### [Task input]
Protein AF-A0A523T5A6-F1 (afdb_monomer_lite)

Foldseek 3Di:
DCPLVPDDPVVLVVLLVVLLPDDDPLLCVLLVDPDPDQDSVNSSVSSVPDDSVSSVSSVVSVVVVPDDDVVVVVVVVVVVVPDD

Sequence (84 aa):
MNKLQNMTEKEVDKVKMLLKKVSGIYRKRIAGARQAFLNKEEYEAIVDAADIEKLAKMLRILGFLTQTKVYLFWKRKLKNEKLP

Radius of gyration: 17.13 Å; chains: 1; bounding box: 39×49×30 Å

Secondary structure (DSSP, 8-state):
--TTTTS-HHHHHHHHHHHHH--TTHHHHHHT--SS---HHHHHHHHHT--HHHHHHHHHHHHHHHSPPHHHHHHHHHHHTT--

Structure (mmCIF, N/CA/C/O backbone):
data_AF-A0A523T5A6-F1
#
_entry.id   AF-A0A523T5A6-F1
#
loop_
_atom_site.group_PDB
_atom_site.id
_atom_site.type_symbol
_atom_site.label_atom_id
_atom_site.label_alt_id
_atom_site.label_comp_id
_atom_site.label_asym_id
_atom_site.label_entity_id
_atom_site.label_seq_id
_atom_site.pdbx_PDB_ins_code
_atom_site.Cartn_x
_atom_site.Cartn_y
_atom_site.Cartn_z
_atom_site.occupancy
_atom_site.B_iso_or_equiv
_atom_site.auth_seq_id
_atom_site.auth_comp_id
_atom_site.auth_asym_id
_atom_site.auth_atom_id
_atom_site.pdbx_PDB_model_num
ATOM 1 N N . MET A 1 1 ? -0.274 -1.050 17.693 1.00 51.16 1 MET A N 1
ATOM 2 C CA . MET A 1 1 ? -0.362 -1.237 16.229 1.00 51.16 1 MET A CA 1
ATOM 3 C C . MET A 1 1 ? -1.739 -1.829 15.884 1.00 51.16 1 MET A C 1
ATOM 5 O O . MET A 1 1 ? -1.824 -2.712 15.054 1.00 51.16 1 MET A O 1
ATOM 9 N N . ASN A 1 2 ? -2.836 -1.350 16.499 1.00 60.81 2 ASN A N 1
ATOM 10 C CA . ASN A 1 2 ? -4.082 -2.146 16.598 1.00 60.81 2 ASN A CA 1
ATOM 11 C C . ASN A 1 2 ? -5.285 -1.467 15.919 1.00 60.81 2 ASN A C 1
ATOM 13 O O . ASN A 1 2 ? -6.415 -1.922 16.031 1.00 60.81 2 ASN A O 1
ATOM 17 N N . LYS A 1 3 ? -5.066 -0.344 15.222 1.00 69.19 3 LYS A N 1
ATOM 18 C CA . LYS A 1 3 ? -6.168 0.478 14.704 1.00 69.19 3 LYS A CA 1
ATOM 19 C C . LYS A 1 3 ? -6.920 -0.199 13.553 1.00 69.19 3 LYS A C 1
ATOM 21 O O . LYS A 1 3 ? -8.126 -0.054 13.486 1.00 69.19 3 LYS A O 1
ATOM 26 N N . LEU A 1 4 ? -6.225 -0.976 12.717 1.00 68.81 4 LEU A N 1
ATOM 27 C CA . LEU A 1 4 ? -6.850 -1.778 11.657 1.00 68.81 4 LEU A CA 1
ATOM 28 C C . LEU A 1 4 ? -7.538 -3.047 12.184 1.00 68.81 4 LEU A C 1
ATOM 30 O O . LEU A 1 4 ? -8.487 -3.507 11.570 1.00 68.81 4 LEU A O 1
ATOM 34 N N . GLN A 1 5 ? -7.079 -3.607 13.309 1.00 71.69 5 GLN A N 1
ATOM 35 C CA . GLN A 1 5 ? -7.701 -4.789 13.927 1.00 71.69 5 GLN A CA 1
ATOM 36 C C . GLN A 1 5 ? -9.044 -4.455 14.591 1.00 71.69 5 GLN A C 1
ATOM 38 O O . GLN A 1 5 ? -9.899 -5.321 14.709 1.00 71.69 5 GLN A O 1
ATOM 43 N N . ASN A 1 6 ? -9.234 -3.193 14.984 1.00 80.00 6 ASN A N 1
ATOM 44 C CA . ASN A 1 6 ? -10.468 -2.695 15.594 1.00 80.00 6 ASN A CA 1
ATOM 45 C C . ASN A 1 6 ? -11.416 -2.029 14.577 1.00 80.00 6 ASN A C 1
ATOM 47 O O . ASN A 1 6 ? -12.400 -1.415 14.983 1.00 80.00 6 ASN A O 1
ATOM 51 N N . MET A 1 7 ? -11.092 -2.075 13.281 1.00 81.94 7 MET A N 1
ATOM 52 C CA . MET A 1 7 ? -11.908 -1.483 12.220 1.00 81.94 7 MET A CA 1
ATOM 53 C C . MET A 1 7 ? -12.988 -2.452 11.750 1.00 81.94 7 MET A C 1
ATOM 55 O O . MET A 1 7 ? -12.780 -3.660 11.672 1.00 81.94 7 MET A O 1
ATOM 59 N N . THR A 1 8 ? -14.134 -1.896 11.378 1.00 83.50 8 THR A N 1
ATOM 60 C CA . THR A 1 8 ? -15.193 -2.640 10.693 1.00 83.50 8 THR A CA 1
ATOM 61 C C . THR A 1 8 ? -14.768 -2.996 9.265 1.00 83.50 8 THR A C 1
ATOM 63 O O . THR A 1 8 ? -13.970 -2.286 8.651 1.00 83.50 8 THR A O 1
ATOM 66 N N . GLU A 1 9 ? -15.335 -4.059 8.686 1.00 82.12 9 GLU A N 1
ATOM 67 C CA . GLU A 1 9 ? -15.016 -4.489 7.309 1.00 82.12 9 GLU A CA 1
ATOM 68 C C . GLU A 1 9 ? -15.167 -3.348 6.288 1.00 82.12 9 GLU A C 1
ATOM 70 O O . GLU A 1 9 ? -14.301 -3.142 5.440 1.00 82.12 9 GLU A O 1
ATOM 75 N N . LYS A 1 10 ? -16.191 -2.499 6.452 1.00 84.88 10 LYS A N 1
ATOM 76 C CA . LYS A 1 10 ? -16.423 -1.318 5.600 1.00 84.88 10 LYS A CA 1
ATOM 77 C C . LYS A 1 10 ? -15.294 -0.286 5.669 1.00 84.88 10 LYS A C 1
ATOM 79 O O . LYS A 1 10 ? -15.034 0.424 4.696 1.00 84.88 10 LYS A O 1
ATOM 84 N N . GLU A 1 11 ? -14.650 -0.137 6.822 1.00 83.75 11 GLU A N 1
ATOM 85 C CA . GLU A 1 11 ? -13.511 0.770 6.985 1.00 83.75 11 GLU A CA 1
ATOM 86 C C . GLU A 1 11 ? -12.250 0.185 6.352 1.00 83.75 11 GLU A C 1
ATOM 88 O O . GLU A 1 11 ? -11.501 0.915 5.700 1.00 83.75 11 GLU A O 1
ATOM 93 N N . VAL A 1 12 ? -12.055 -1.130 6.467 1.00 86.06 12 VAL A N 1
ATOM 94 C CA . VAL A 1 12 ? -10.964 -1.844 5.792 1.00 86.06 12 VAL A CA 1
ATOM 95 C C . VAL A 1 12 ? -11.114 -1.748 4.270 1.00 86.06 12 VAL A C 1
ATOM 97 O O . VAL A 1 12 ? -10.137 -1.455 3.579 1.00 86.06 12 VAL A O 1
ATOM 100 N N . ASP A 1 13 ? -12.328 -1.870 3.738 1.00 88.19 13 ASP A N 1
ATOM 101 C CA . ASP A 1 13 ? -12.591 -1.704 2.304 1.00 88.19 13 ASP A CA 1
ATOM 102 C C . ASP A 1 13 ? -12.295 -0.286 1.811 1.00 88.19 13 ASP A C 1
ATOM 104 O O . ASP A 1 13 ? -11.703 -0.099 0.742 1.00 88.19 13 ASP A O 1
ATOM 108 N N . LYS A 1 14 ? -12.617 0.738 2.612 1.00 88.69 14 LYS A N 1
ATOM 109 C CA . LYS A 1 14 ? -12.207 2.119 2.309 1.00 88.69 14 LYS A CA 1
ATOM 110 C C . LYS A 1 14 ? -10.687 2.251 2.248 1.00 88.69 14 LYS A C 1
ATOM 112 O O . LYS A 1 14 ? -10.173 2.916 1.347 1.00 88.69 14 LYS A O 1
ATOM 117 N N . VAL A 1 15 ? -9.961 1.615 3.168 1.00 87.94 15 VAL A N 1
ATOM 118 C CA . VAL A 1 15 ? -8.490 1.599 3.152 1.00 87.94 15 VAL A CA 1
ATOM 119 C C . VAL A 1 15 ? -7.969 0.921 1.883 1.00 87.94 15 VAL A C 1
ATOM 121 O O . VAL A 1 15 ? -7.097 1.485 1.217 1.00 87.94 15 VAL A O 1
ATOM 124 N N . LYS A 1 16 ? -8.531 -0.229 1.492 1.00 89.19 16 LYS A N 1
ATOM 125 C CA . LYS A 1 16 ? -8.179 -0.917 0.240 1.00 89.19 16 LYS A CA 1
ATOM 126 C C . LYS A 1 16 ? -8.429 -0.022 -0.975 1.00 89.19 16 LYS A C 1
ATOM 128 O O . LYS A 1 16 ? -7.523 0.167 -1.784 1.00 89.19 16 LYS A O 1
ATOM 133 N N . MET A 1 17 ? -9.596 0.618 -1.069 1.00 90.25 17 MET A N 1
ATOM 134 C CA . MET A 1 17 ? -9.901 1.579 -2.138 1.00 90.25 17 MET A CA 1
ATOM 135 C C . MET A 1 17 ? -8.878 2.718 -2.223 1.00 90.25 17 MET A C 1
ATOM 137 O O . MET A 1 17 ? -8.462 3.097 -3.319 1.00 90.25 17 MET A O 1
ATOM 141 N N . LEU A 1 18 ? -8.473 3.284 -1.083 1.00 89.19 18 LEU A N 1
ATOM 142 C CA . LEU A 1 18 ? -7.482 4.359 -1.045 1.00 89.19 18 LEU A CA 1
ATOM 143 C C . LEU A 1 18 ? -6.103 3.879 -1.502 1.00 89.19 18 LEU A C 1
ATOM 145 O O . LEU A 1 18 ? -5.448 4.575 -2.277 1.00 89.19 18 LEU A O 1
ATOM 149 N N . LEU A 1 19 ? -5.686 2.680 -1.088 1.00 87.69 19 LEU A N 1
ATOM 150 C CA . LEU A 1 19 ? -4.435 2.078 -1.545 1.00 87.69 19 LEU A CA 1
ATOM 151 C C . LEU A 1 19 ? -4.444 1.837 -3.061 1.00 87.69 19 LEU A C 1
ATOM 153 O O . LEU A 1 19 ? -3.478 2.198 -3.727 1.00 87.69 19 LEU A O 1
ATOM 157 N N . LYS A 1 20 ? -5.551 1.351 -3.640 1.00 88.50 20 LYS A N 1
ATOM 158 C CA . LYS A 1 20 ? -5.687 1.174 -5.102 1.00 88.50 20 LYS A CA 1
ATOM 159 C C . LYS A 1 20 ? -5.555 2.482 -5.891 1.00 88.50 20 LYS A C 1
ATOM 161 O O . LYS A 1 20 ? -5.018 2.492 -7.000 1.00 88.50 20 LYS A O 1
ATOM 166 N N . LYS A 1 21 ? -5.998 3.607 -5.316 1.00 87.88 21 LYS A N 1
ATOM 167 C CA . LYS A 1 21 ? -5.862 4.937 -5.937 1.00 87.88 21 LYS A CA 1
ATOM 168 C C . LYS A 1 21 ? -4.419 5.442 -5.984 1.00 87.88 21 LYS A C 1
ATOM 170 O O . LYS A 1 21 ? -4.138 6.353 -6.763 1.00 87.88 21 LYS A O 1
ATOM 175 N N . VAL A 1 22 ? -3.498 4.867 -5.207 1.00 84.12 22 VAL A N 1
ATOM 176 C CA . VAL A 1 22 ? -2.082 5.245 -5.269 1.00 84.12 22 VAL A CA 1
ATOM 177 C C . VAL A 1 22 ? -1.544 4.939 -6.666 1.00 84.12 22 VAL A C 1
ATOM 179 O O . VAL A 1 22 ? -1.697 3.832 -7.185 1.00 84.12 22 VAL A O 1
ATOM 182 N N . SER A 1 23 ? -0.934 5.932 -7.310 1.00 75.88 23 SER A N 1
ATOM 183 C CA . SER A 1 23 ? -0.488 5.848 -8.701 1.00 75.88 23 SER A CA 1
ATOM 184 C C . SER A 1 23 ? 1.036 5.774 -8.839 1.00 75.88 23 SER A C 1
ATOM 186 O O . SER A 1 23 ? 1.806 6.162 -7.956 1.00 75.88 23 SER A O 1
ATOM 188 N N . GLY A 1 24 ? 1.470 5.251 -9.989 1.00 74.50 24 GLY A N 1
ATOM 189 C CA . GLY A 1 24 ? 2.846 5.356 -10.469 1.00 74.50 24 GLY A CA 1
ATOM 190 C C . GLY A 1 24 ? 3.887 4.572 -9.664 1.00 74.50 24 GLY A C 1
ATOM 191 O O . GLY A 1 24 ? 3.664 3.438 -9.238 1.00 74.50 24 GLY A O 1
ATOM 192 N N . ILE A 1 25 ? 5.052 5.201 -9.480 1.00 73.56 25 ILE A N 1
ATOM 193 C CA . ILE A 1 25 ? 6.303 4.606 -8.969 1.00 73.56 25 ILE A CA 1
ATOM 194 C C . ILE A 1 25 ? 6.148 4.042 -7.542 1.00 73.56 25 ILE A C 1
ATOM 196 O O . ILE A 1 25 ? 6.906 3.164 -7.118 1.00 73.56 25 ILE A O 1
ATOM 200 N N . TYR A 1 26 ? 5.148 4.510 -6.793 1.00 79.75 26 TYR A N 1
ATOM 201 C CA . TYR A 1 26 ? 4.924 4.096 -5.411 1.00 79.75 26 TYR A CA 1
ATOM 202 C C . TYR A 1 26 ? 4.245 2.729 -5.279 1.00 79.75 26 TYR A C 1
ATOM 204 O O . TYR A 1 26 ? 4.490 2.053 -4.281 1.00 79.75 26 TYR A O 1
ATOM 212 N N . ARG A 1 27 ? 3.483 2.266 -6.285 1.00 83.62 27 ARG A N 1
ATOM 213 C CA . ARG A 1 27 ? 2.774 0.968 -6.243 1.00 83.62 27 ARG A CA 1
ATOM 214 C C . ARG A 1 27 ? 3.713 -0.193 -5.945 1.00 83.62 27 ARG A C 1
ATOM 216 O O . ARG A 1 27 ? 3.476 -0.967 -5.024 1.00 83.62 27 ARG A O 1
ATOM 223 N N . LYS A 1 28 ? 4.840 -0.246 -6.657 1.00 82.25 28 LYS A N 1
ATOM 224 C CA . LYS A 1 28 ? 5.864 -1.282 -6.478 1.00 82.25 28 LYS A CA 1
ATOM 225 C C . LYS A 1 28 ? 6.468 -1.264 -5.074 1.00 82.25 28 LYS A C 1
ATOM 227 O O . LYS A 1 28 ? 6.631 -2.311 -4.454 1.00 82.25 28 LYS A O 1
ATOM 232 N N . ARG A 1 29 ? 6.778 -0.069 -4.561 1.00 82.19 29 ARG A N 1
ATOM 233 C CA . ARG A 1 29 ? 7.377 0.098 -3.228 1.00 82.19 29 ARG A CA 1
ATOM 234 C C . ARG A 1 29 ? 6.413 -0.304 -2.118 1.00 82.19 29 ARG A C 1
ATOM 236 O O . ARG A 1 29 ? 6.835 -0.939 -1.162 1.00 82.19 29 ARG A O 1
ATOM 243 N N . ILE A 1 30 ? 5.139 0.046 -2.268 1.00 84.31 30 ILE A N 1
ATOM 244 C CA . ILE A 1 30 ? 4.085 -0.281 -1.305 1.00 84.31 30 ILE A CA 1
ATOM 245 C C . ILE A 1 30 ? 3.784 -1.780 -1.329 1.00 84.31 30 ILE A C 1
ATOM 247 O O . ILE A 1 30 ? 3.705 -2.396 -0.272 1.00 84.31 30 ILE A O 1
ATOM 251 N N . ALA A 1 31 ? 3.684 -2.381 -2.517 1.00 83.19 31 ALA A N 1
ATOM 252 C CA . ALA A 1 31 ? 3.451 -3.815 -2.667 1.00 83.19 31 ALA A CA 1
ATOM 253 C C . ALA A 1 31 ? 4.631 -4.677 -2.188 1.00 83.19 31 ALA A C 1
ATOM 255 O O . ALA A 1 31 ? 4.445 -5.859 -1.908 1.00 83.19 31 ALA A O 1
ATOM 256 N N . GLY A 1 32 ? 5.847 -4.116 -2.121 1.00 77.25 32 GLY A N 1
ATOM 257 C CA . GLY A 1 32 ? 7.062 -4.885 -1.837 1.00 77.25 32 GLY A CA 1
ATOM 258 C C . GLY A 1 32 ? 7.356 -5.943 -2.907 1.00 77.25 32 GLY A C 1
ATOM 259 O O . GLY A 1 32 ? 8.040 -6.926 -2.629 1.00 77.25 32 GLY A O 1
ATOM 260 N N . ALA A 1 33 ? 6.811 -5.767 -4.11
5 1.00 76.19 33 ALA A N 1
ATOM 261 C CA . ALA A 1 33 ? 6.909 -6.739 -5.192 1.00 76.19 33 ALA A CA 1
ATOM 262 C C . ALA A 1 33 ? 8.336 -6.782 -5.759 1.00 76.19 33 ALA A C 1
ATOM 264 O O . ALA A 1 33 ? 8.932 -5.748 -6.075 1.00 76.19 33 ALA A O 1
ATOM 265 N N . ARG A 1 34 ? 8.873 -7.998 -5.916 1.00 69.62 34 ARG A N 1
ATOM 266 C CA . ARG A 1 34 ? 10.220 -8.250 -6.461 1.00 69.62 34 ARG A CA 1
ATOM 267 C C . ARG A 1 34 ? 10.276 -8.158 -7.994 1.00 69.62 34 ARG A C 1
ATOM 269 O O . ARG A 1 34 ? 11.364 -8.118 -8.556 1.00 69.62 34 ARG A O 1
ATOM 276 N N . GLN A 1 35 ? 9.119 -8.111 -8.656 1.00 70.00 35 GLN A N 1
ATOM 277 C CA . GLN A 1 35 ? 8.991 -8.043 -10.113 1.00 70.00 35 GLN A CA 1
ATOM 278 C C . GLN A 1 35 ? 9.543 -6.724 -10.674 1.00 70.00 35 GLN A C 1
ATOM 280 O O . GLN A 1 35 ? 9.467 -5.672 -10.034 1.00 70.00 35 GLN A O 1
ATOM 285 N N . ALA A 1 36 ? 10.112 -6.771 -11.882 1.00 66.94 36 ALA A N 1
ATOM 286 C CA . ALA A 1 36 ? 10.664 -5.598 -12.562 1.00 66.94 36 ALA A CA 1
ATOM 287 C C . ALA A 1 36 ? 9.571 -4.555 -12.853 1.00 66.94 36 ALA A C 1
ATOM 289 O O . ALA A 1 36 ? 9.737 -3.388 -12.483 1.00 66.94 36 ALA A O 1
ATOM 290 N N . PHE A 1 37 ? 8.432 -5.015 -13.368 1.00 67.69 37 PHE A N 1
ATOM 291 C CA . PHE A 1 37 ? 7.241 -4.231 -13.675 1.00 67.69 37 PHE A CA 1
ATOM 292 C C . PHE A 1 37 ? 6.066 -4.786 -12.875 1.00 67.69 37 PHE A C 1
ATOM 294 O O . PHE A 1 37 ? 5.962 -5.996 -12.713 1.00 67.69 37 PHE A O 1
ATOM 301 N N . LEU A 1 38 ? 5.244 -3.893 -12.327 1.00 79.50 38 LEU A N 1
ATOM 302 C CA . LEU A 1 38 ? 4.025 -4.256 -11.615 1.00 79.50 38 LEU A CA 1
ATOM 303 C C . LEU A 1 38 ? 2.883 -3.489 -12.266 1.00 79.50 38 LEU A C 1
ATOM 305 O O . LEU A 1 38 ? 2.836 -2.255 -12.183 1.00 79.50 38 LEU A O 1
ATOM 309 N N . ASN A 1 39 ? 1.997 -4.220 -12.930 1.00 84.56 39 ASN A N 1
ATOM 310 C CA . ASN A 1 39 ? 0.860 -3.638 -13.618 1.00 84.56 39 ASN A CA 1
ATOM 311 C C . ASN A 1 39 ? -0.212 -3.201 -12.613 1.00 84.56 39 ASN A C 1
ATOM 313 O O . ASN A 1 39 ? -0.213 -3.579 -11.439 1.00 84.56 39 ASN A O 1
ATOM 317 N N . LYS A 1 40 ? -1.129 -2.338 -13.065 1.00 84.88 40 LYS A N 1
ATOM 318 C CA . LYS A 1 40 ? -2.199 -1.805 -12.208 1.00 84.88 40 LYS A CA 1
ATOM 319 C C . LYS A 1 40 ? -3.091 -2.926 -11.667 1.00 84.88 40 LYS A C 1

### [What the exercise asks]
Would you print exactly, and only, the lines of the data above from the line with "ATOM 143 C C" through the line with "ATOM 194 C C", inclusive?

### [Exercise result]
ATOM 143 C C . LEU A 1 18 ? -6.103 3.879 -1.502 1.00 89.19 18 LEU A C 1
ATOM 145 O O . LEU A 1 18 ? -5.448 4.575 -2.277 1.00 89.19 18 LEU A O 1
ATOM 149 N N . LEU A 1 19 ? -5.686 2.680 -1.088 1.00 87.69 19 LEU A N 1
ATOM 150 C CA . LEU A 1 19 ? -4.435 2.078 -1.545 1.00 87.69 19 LEU A CA 1
ATOM 151 C C . LEU A 1 19 ? -4.444 1.837 -3.061 1.00 87.69 19 LEU A C 1
ATOM 153 O O . LEU A 1 19 ? -3.478 2.198 -3.727 1.00 87.69 19 LEU A O 1
ATOM 157 N N . LYS A 1 20 ? -5.551 1.351 -3.640 1.00 88.50 20 LYS A N 1
ATOM 158 C CA . LYS A 1 20 ? -5.687 1.174 -5.102 1.00 88.50 20 LYS A CA 1
ATOM 159 C C . LYS A 1 20 ? -5.555 2.482 -5.891 1.00 88.50 20 LYS A C 1
ATOM 161 O O . LYS A 1 20 ? -5.018 2.492 -7.000 1.00 88.50 20 LYS A O 1
ATOM 166 N N . LYS A 1 21 ? -5.998 3.607 -5.316 1.00 87.88 21 LYS A N 1
ATOM 167 C CA . LYS A 1 21 ? -5.862 4.937 -5.937 1.00 87.88 21 LYS A CA 1
ATOM 168 C C . LYS A 1 21 ? -4.419 5.442 -5.984 1.00 87.88 21 LYS A C 1
ATOM 170 O O . LYS A 1 21 ? -4.138 6.353 -6.763 1.00 87.88 21 LYS A O 1
ATOM 175 N N . VAL A 1 22 ? -3.498 4.867 -5.207 1.00 84.12 22 VAL A N 1
ATOM 176 C CA . VAL A 1 22 ? -2.082 5.245 -5.269 1.00 84.12 22 VAL A CA 1
ATOM 177 C C . VAL A 1 22 ? -1.544 4.939 -6.666 1.00 84.12 22 VAL A C 1
ATOM 179 O O . VAL A 1 22 ? -1.697 3.832 -7.185 1.00 84.12 22 VAL A O 1
ATOM 182 N N . SER A 1 23 ? -0.934 5.932 -7.310 1.00 75.88 23 SER A N 1
ATOM 183 C CA . SER A 1 23 ? -0.488 5.848 -8.701 1.00 75.88 23 SER A CA 1
ATOM 184 C C . SER A 1 23 ? 1.036 5.774 -8.839 1.00 75.88 23 SER A C 1
ATOM 186 O O . SER A 1 23 ? 1.806 6.162 -7.956 1.00 75.88 23 SER A O 1
ATOM 188 N N . GLY A 1 24 ? 1.470 5.251 -9.989 1.00 74.50 24 GLY A N 1
ATOM 189 C CA . GLY A 1 24 ? 2.846 5.356 -10.469 1.00 74.50 24 GLY A CA 1
ATOM 190 C C . GLY A 1 24 ? 3.887 4.572 -9.664 1.00 74.50 24 GLY A C 1
ATOM 191 O O . GLY A 1 24 ? 3.664 3.438 -9.238 1.00 74.50 24 GLY A O 1
ATOM 192 N N . ILE A 1 25 ? 5.052 5.201 -9.480 1.00 73.56 25 ILE A N 1
ATOM 193 C CA . ILE A 1 25 ? 6.303 4.606 -8.969 1.00 73.56 25 ILE A CA 1
ATOM 194 C C . ILE A 1 25 ? 6.148 4.042 -7.542 1.00 73.56 25 ILE A C 1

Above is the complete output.